Un choix tout aussi controversé a été le prix de 1973 attribué au secrétaire d’État américain Henry Kissinger et au négociateur en chef du Nord-Vietnam, Le Duc Tho, pour avoir négocié un armistice dans la guerre du Vietnam. Cela a incité le satiriste et auteur-compositeur Tom Lehrer à ironiser sur le fait que « La satire politique est devenue obsolète lorsque Henry Kissinger a reçu le prix Nobel de la paix. »Tho est devenu l’une des rares personnes à refuser un prix Nobel, le faisant au motif que la paix n’avait pas encore été établie au Vietnam.
En revanche, la lauréate de 1979, Mère Teresa, aujourd’hui connue dans l’Église catholique sous le nom de Sainte Thérèse de Calcutta, n’a pas été directement impliquée dans la négociation d’accords de paix entre les nations, ayant plutôt fondé les Missionnaires de la Charité, une congrégation religieuse qui compte aujourd’hui 5 800 membres dans plus de 100 pays. En recevant le prix, on lui a demandé : » Que puis-je faire pour promouvoir la paix dans le monde? » à quoi elle a répondu: « Rentre chez toi et aime ta famille. »
Deux récipiendaires américains particulièrement remarquables du prix de la paix étaient Jane Addams et Martin Luther King Jr. Addams, colauréate en 1931 et première femme américaine à recevoir le prix, fonda la Hull House de Chicago, qui fut la première maison de peuplement – conçue pour aider les immigrants vivant dans des conditions surpeuplées – aux États-Unis. Elle a également travaillé sans relâche pour concentrer le pays sur les questions qui préoccupent les mères.
En 1964, King est devenu le plus jeune récipiendaire du prix à l’âge de 35 ans, décrit dans la citation du comité comme « la première personne dans le monde occidental à avoir montré qu’une lutte peut être menée sans violence. »

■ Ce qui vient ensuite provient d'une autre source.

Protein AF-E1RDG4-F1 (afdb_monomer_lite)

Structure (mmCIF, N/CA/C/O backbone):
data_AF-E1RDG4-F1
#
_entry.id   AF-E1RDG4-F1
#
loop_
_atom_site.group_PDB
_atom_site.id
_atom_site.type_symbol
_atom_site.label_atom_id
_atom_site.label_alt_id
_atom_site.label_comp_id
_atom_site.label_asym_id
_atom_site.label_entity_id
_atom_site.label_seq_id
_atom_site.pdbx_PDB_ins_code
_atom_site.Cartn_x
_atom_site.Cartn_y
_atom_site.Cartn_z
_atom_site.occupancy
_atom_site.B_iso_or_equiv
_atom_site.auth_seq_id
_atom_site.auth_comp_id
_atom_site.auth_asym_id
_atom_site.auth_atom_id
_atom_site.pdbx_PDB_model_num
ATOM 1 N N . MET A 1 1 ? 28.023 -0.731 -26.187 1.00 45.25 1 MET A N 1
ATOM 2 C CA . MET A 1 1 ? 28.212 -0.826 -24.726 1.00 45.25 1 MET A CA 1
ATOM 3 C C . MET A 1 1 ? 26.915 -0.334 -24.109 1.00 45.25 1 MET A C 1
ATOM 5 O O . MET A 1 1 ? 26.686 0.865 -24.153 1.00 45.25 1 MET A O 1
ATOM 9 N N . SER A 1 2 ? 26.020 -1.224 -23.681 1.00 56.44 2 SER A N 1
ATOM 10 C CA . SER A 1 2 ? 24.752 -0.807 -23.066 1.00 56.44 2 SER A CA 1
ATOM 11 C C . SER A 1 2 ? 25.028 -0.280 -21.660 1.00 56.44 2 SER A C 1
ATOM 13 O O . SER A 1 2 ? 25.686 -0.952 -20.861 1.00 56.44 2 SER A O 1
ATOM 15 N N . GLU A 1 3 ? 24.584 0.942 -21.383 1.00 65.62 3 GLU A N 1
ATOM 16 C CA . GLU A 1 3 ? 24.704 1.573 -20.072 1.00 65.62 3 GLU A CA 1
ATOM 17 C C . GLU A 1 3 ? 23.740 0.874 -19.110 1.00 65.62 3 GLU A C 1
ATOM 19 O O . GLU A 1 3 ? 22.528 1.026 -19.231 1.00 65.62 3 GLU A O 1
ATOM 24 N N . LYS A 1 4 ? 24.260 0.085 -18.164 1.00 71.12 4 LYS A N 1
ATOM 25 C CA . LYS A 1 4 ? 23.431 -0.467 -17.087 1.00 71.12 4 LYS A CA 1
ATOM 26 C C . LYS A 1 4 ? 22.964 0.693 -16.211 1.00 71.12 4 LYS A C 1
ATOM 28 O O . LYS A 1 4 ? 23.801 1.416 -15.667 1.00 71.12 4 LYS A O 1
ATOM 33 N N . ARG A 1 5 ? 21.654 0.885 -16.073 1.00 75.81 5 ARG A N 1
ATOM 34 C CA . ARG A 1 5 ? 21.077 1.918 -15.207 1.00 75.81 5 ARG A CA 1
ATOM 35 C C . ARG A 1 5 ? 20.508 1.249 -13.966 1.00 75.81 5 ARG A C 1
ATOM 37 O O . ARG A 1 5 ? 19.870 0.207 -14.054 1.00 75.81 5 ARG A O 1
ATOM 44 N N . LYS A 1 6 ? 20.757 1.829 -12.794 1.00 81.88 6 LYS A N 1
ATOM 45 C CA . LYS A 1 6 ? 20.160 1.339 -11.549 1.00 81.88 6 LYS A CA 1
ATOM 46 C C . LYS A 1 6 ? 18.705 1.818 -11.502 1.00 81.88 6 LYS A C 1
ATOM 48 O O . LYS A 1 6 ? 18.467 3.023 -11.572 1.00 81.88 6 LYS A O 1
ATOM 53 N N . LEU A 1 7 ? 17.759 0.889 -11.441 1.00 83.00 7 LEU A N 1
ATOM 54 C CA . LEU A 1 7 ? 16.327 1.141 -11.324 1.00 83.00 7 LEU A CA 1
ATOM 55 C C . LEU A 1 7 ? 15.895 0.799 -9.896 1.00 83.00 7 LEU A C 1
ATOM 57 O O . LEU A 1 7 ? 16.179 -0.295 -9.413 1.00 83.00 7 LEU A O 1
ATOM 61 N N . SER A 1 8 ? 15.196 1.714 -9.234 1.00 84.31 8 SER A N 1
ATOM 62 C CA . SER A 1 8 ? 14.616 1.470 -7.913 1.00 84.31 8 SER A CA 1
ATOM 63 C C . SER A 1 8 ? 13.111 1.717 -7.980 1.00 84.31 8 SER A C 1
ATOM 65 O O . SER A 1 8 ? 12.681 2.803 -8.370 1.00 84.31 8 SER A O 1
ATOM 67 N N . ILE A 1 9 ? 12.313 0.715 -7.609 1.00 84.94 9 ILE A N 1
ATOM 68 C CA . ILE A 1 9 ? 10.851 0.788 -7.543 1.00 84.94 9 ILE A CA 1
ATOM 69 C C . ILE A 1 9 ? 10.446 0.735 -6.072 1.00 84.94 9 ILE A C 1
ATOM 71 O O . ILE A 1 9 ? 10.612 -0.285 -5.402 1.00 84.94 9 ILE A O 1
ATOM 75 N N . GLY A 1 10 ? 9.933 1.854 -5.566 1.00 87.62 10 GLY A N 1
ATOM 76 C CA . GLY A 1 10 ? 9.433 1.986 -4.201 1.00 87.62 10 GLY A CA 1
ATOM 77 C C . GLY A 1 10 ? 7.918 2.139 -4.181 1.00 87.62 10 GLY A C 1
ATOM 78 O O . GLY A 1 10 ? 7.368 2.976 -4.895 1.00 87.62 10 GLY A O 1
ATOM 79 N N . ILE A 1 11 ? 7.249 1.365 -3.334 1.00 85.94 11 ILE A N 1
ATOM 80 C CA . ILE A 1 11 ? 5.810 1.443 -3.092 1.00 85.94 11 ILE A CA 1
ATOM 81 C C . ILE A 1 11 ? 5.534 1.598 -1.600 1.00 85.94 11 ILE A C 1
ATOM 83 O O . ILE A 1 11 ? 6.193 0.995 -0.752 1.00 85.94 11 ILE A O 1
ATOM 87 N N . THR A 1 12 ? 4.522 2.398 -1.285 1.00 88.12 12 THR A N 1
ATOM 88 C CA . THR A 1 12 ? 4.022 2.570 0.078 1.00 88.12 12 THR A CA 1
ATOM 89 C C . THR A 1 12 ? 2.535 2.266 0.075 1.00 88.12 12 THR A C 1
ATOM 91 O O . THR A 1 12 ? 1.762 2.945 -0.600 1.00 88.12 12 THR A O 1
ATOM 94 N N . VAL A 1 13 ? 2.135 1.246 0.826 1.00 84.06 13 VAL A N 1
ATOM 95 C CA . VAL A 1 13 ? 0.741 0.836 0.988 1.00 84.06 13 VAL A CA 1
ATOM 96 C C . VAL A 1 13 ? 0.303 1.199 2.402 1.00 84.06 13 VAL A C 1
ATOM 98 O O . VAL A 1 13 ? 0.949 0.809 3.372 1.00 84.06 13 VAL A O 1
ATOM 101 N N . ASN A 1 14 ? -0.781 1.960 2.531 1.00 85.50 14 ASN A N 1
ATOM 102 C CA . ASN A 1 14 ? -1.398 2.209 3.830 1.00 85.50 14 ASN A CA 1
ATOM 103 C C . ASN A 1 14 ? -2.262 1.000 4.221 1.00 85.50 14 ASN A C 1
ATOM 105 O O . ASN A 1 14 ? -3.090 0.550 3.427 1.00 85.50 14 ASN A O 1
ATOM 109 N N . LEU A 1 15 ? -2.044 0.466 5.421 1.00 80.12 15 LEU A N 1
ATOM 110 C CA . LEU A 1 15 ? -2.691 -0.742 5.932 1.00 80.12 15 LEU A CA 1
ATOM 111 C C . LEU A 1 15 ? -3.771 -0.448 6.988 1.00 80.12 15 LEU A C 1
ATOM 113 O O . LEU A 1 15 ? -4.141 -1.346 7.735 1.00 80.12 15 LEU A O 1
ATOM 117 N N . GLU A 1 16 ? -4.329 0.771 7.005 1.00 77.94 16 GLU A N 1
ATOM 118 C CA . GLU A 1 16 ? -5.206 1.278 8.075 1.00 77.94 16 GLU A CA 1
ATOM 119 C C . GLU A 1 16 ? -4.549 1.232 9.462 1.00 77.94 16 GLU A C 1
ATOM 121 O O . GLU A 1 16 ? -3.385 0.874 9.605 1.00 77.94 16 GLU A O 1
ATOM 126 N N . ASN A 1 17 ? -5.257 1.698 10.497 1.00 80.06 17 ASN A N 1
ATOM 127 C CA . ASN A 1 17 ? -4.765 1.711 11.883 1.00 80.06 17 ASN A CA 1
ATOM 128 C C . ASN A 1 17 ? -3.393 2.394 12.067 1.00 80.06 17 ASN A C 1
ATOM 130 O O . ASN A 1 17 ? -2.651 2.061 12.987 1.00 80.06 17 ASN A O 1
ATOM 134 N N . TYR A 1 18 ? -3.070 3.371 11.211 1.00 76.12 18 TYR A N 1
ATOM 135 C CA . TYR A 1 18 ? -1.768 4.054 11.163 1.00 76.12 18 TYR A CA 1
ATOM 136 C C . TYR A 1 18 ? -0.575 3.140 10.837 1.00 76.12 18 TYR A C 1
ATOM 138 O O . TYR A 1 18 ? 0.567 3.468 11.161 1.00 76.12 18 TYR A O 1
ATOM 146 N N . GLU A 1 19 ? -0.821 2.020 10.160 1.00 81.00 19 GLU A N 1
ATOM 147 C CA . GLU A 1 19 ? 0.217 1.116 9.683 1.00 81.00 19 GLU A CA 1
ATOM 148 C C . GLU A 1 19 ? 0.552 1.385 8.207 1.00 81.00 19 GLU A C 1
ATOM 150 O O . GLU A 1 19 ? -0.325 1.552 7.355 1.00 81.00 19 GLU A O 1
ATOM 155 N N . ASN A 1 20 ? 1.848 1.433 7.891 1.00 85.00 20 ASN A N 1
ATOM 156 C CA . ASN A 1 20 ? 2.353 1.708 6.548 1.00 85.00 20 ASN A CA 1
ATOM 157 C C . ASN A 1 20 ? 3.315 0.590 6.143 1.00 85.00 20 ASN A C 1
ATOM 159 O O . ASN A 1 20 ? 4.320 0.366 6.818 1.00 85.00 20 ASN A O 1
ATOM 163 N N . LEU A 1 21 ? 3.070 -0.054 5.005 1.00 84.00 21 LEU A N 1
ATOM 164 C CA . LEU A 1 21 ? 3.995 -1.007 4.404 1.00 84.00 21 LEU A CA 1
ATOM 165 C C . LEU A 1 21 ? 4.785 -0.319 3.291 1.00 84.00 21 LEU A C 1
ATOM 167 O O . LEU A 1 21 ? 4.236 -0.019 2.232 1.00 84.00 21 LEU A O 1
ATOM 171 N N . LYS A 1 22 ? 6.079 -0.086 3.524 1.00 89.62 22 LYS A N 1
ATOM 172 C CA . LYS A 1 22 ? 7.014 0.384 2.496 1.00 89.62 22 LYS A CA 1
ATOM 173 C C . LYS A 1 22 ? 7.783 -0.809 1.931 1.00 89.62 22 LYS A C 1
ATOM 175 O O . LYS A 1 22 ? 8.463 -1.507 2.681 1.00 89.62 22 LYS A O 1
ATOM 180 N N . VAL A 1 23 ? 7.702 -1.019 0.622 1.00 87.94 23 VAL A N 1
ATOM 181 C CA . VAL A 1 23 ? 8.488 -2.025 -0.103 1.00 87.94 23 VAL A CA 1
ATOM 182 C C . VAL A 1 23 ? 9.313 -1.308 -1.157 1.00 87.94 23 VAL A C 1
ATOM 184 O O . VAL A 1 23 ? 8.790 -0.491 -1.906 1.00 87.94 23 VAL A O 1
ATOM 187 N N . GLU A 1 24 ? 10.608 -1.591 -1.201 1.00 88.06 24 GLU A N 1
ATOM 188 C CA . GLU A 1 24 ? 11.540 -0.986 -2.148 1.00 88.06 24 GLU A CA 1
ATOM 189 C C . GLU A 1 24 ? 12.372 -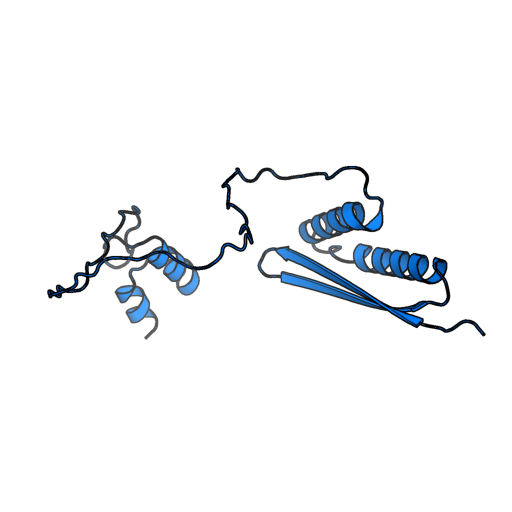2.101 -2.776 1.00 88.06 24 GLU A C 1
ATOM 191 O O . GLU A 1 24 ? 12.950 -2.928 -2.069 1.00 88.06 24 GLU A O 1
ATOM 196 N N . VAL A 1 25 ? 12.372 -2.158 -4.104 1.00 86.06 25 VAL A N 1
ATOM 197 C CA . VAL A 1 25 ? 13.127 -3.131 -4.891 1.00 86.06 25 VAL A CA 1
ATOM 198 C C . VAL A 1 25 ? 14.098 -2.358 -5.765 1.00 86.06 25 VAL A C 1
ATOM 200 O O . VAL A 1 25 ? 13.691 -1.489 -6.532 1.00 86.06 25 VAL A O 1
ATOM 203 N N . GLU A 1 26 ? 15.382 -2.676 -5.647 1.00 85.38 26 GLU A N 1
ATOM 204 C CA . GLU A 1 26 ? 16.436 -2.116 -6.489 1.00 85.38 26 GLU A CA 1
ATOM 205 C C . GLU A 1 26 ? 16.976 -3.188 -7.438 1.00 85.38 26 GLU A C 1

Et malgré les instructions du Nobel selon lesquelles le prix devrait être attribué à des individus, en 2012, le Comité Nobel a reconnu l’Union européenne pour la promotion de la paix et de la réconciliation, l’un des derniers exemples de la prédilection croissante du comité pour attribuer le prix à des organisations.
Et, bien sûr, là aussi, il y a eu des omissions surprenantes. Le plus notable était peut-être Mohandas Gandhi, que le lauréat du prix Nobel Albert Einstein appelait « un modèle pour les générations. »
Nous devrions explorer le sens de la paix
L’un des plus grands avantages du Prix Nobel de la paix est le fait qu’une fois par an, il favorise une discussion animée sur la paix dans le monde entier. La paix, par exemple, signifie-t-elle une simple absence de violence ou un état positif de justice et de bonne volonté?
Bien qu’il soit peu probable que tout le monde puisse s’entendre sur sa signification précise, et la controverse continuera sans doute à tourbillonner autour de lauréats particuliers, la reconnaissance de la paix en tant que bien humain universel constitue peut-être le plus grand legs de Nobel.